The fraction of acarbose that is absorbed as intact drug is almost completely excreted by the kidneys. When acarbose was given intravenously, 89% of the dose was recovered in the urine as active drug within 48 hours. In contrast, less than 2% of an oral dose was recovered in the urine as active (that is, parent compound and active metabolite) drug. This is consistent with the low bioavailability of the parent drug. The plasma elimination half-life of acarbose activity is approximately 2 hours in healthy volunteers. Consequently, drug accumulation does not occur with three times a day (t.i.d.) oral dosing.

The mean steady-state area under the curve (AUC) and maximum concentrations of acarbose were approximately 1.5 times higher in elderly compared to young volunteers; however, these differences were not statistically significant. Patients with severe renal impairment (Clcr < 25 mL/min/1.73m2) attained about 5 times higher peak plasma concentrations of acarbose and 6 times larger AUCs than volunteers with normal renal function. No studies of acarbose pharmacokinetic parameters according to race have been performed. In U.S. controlled clinical studies of acarbose tablets in patients with type 2 diabetes mellitus, reductions in glycosylated hemoglobin levels were similar in Caucasians (n=478) and African-Americans (n=167), with a trend toward a better response in Latinos (n=132).

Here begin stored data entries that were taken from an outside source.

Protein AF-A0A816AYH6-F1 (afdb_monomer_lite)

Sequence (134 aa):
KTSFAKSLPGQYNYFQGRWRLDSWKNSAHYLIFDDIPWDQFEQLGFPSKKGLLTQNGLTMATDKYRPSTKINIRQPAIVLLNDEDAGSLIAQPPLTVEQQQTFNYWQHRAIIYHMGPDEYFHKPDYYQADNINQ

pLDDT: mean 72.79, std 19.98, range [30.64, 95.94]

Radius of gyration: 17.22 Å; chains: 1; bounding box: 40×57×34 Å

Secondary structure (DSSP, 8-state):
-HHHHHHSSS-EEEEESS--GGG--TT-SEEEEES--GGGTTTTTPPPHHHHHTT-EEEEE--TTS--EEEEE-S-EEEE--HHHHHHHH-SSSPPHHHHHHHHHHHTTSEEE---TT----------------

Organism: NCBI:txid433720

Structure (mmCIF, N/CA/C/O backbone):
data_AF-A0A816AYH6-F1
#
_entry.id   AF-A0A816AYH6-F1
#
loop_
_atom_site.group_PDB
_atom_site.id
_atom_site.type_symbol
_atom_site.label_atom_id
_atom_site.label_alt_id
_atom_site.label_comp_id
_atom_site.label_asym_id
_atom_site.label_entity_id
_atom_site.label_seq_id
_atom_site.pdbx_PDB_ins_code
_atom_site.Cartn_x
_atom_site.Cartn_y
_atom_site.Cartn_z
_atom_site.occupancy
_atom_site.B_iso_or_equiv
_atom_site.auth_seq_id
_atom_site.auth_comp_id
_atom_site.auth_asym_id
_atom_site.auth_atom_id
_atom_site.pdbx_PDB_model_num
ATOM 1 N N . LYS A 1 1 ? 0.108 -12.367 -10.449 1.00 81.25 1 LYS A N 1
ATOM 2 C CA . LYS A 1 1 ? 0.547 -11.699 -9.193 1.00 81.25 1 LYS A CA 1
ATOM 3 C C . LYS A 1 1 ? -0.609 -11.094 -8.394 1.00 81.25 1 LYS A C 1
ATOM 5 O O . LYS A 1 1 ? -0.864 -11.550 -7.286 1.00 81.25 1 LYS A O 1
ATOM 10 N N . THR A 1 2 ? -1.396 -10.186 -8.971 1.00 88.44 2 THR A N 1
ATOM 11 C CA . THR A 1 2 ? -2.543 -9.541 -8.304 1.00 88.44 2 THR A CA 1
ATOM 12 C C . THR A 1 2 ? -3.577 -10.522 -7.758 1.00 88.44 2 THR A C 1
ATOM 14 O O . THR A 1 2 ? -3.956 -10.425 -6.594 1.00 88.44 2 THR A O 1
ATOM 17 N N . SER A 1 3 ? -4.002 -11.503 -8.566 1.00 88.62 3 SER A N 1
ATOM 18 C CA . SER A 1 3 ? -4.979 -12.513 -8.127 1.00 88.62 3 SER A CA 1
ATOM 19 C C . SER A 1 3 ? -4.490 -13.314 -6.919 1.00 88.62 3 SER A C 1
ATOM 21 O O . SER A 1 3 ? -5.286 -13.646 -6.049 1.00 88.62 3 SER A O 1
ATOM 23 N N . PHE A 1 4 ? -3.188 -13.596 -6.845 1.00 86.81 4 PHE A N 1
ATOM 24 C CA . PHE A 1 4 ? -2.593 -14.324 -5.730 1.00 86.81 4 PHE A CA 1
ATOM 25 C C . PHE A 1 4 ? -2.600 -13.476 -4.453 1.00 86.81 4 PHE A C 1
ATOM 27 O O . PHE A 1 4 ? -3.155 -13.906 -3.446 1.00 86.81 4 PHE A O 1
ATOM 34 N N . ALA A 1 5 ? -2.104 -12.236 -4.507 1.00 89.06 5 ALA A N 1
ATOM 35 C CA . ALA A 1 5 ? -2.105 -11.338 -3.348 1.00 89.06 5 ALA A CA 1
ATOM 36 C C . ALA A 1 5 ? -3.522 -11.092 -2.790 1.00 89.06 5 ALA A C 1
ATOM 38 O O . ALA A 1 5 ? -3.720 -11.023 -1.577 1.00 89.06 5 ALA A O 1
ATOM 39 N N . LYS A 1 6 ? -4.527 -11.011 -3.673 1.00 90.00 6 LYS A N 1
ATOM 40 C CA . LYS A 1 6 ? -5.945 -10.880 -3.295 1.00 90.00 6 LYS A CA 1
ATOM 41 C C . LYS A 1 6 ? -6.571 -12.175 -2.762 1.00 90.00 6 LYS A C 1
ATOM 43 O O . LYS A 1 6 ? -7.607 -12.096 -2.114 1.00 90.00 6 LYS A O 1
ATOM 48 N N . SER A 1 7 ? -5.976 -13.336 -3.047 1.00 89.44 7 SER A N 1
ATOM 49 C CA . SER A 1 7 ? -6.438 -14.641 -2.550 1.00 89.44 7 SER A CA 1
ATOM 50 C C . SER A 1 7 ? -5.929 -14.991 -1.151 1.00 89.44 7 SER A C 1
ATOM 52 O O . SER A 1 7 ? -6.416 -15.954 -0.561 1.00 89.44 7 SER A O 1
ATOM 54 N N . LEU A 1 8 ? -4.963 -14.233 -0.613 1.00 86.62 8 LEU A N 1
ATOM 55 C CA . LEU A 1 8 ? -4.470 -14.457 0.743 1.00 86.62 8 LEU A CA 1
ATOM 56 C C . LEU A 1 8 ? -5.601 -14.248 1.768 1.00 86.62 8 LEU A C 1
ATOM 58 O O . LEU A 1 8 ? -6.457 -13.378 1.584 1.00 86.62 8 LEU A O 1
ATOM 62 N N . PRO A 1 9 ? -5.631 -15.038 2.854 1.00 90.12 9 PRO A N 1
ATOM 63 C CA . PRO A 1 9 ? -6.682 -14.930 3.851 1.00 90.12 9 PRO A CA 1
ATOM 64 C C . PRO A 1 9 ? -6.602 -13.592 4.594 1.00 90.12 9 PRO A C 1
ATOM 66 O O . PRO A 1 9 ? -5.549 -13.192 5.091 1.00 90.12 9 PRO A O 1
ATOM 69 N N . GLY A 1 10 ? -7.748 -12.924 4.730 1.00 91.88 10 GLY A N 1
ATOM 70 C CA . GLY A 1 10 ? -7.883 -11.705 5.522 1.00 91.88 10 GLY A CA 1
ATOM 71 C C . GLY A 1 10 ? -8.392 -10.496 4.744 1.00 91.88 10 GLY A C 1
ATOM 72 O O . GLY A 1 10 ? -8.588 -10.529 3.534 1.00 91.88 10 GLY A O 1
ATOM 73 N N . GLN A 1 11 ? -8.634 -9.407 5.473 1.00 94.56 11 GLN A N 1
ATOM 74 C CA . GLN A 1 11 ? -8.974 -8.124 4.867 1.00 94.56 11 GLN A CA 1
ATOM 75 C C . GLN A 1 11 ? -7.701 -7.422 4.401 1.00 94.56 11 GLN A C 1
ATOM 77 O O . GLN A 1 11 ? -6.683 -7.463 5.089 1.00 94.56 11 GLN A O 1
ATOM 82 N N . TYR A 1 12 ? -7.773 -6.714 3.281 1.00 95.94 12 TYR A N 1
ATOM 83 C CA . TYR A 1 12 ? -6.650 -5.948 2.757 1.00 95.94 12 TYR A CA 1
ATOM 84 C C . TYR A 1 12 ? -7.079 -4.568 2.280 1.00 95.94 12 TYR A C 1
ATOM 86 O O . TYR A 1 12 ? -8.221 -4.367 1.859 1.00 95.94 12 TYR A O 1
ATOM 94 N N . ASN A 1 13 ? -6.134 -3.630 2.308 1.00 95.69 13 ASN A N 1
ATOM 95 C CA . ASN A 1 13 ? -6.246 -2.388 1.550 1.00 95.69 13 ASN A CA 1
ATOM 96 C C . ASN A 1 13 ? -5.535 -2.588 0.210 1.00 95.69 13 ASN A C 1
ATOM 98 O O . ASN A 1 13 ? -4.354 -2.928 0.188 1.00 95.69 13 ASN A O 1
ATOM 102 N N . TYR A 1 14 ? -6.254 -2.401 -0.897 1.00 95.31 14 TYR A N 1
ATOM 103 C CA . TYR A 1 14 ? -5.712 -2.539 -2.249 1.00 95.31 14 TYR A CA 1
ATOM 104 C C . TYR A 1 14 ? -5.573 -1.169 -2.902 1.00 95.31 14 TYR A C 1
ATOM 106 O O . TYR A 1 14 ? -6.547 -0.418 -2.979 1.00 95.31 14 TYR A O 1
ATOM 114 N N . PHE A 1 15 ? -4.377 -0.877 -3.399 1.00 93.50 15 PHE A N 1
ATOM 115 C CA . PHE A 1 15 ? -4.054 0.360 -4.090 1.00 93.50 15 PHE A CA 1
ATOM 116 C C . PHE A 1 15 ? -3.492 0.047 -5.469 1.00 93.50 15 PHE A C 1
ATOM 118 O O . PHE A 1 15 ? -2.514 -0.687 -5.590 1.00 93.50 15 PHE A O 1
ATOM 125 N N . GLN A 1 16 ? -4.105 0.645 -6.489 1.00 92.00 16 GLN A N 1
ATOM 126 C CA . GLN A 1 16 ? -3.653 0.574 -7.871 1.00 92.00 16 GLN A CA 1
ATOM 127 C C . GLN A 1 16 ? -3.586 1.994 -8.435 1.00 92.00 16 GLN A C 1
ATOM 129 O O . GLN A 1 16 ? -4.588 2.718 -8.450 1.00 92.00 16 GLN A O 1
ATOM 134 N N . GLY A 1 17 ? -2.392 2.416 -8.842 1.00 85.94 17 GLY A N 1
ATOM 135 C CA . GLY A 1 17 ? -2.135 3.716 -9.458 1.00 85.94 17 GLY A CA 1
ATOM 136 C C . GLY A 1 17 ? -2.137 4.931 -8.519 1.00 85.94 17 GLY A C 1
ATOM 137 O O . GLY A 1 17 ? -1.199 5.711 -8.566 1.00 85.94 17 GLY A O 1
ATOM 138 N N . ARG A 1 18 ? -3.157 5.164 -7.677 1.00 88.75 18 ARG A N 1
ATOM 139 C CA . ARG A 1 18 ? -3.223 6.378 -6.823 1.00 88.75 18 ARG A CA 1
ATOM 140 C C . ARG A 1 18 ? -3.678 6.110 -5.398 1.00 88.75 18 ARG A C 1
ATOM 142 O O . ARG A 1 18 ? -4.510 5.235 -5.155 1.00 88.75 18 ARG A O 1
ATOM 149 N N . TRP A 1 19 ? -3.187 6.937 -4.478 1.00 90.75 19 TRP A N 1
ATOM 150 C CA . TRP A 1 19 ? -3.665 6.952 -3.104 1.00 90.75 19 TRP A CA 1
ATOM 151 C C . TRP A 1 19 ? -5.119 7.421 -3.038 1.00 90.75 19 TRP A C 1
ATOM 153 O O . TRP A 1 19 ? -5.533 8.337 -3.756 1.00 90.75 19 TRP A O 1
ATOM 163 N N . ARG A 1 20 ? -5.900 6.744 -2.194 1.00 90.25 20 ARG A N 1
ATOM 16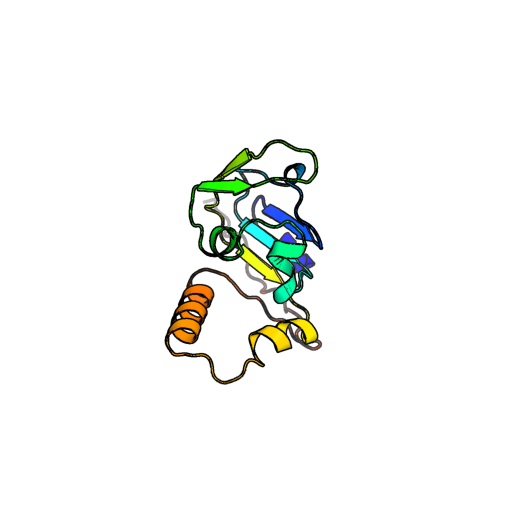4 C CA . ARG A 1 20 ? -7.286 7.087 -1.879 1.00 90.25 20 ARG A CA 1
ATOM 165 C C . ARG A 1 20 ? -7.536 6.763 -0.420 1.00 90.25 20 ARG A C 1
ATOM 167 O O . ARG A 1 20 ? -7.609 5.590 -0.046 1.00 90.25 20 ARG A O 1
ATOM 174 N N . LEU A 1 21 ? -7.719 7.791 0.393 1.00 89.69 21 LEU A N 1
ATOM 175 C CA . LEU A 1 21 ? -7.968 7.643 1.819 1.00 89.69 21 LEU A CA 1
ATOM 176 C C . LEU A 1 21 ? -9.278 6.888 2.099 1.00 89.69 21 LEU A C 1
ATOM 178 O O . LEU A 1 21 ? -9.344 6.143 3.068 1.00 89.69 21 LEU A O 1
ATOM 182 N N . ASP A 1 22 ? -10.284 6.987 1.223 1.00 89.25 22 ASP A N 1
ATOM 183 C CA . ASP A 1 22 ? -11.542 6.219 1.341 1.00 89.25 22 ASP A CA 1
ATOM 184 C C . ASP A 1 22 ? -11.346 4.703 1.280 1.00 89.25 22 ASP A C 1
ATOM 186 O O . ASP A 1 22 ? -12.164 3.934 1.780 1.00 89.25 22 ASP A O 1
ATOM 190 N N . SER A 1 23 ? -10.271 4.258 0.628 1.00 88.38 23 SER A N 1
ATOM 191 C CA . SER A 1 23 ? -9.939 2.836 0.529 1.00 88.38 23 SER A CA 1
ATOM 192 C C . SER A 1 23 ? -9.165 2.342 1.752 1.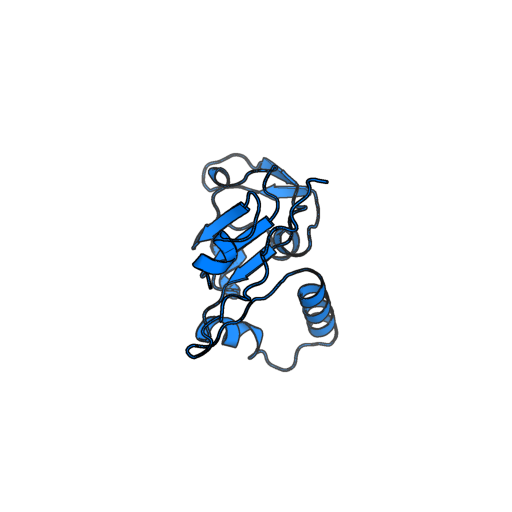00 88.38 23 SER A C 1
ATOM 194 O O . SER A 1 23 ? -8.941 1.141 1.881 1.00 88.38 23 SER A O 1
ATOM 196 N N . TRP A 1 24 ? -8.766 3.243 2.657 1.00 92.62 24 TRP A N 1
ATOM 197 C CA . TRP A 1 24 ? -8.028 2.896 3.860 1.00 92.62 24 TRP A CA 1
ATOM 198 C C . TRP A 1 24 ? -8.951 2.338 4.944 1.00 92.62 24 TRP A C 1
ATOM 200 O O . TRP A 1 24 ? -9.808 3.034 5.491 1.00 92.62 24 TRP A O 1
ATOM 210 N N . LYS A 1 25 ? -8.714 1.086 5.333 1.00 93.31 25 LYS A N 1
ATOM 211 C CA . LYS A 1 25 ? -9.340 0.456 6.496 1.00 93.31 25 LYS A CA 1
ATOM 212 C C . LYS A 1 25 ? -8.275 0.140 7.533 1.00 93.31 25 LYS A C 1
ATOM 214 O O . LYS A 1 25 ? -7.364 -0.641 7.272 1.00 93.31 25 LYS A O 1
ATOM 219 N N . ASN A 1 26 ? -8.424 0.695 8.738 1.00 90.94 26 ASN A N 1
ATOM 220 C CA . ASN A 1 26 ? -7.546 0.368 9.869 1.00 90.94 26 ASN A CA 1
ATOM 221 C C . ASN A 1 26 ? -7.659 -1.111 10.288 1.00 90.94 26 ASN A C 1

Studies in healthy volunteers have shown that acarbose tablets have no effect on either the pharmacokinetics or pharmacodynamics of nifedipine, propranolol, or ranitidine. Acarbose tablets did not interfere with the absorption or disposition of the sulfonylurea glyburide in diabetic patients. Acarbose tablets may affect digoxin bioavailability and may require dose adjustment of digoxin by 16% (90% confidence interval: 8-23%), decrease mean C _max of digoxin by 26% (90% confidence interval: 16-34%) and decreases mean trough concentrations of digoxin by 9% (90% confidence limit: 19% decrease to 2% increase). (See PRECAUTIONS , Drug Interactions. )
The amount of metformin absorbed while taking acarbose tablets was bioequivalent to the amount absorbed when taking placebo, as indicated by the plasma AUC values. However, the peak plasma level of metformin was reduced by approximately 20% when taking acarbose due to a slight delay in the absorption of metformin. There is little if any clinically significant interaction between acarbose and metformin.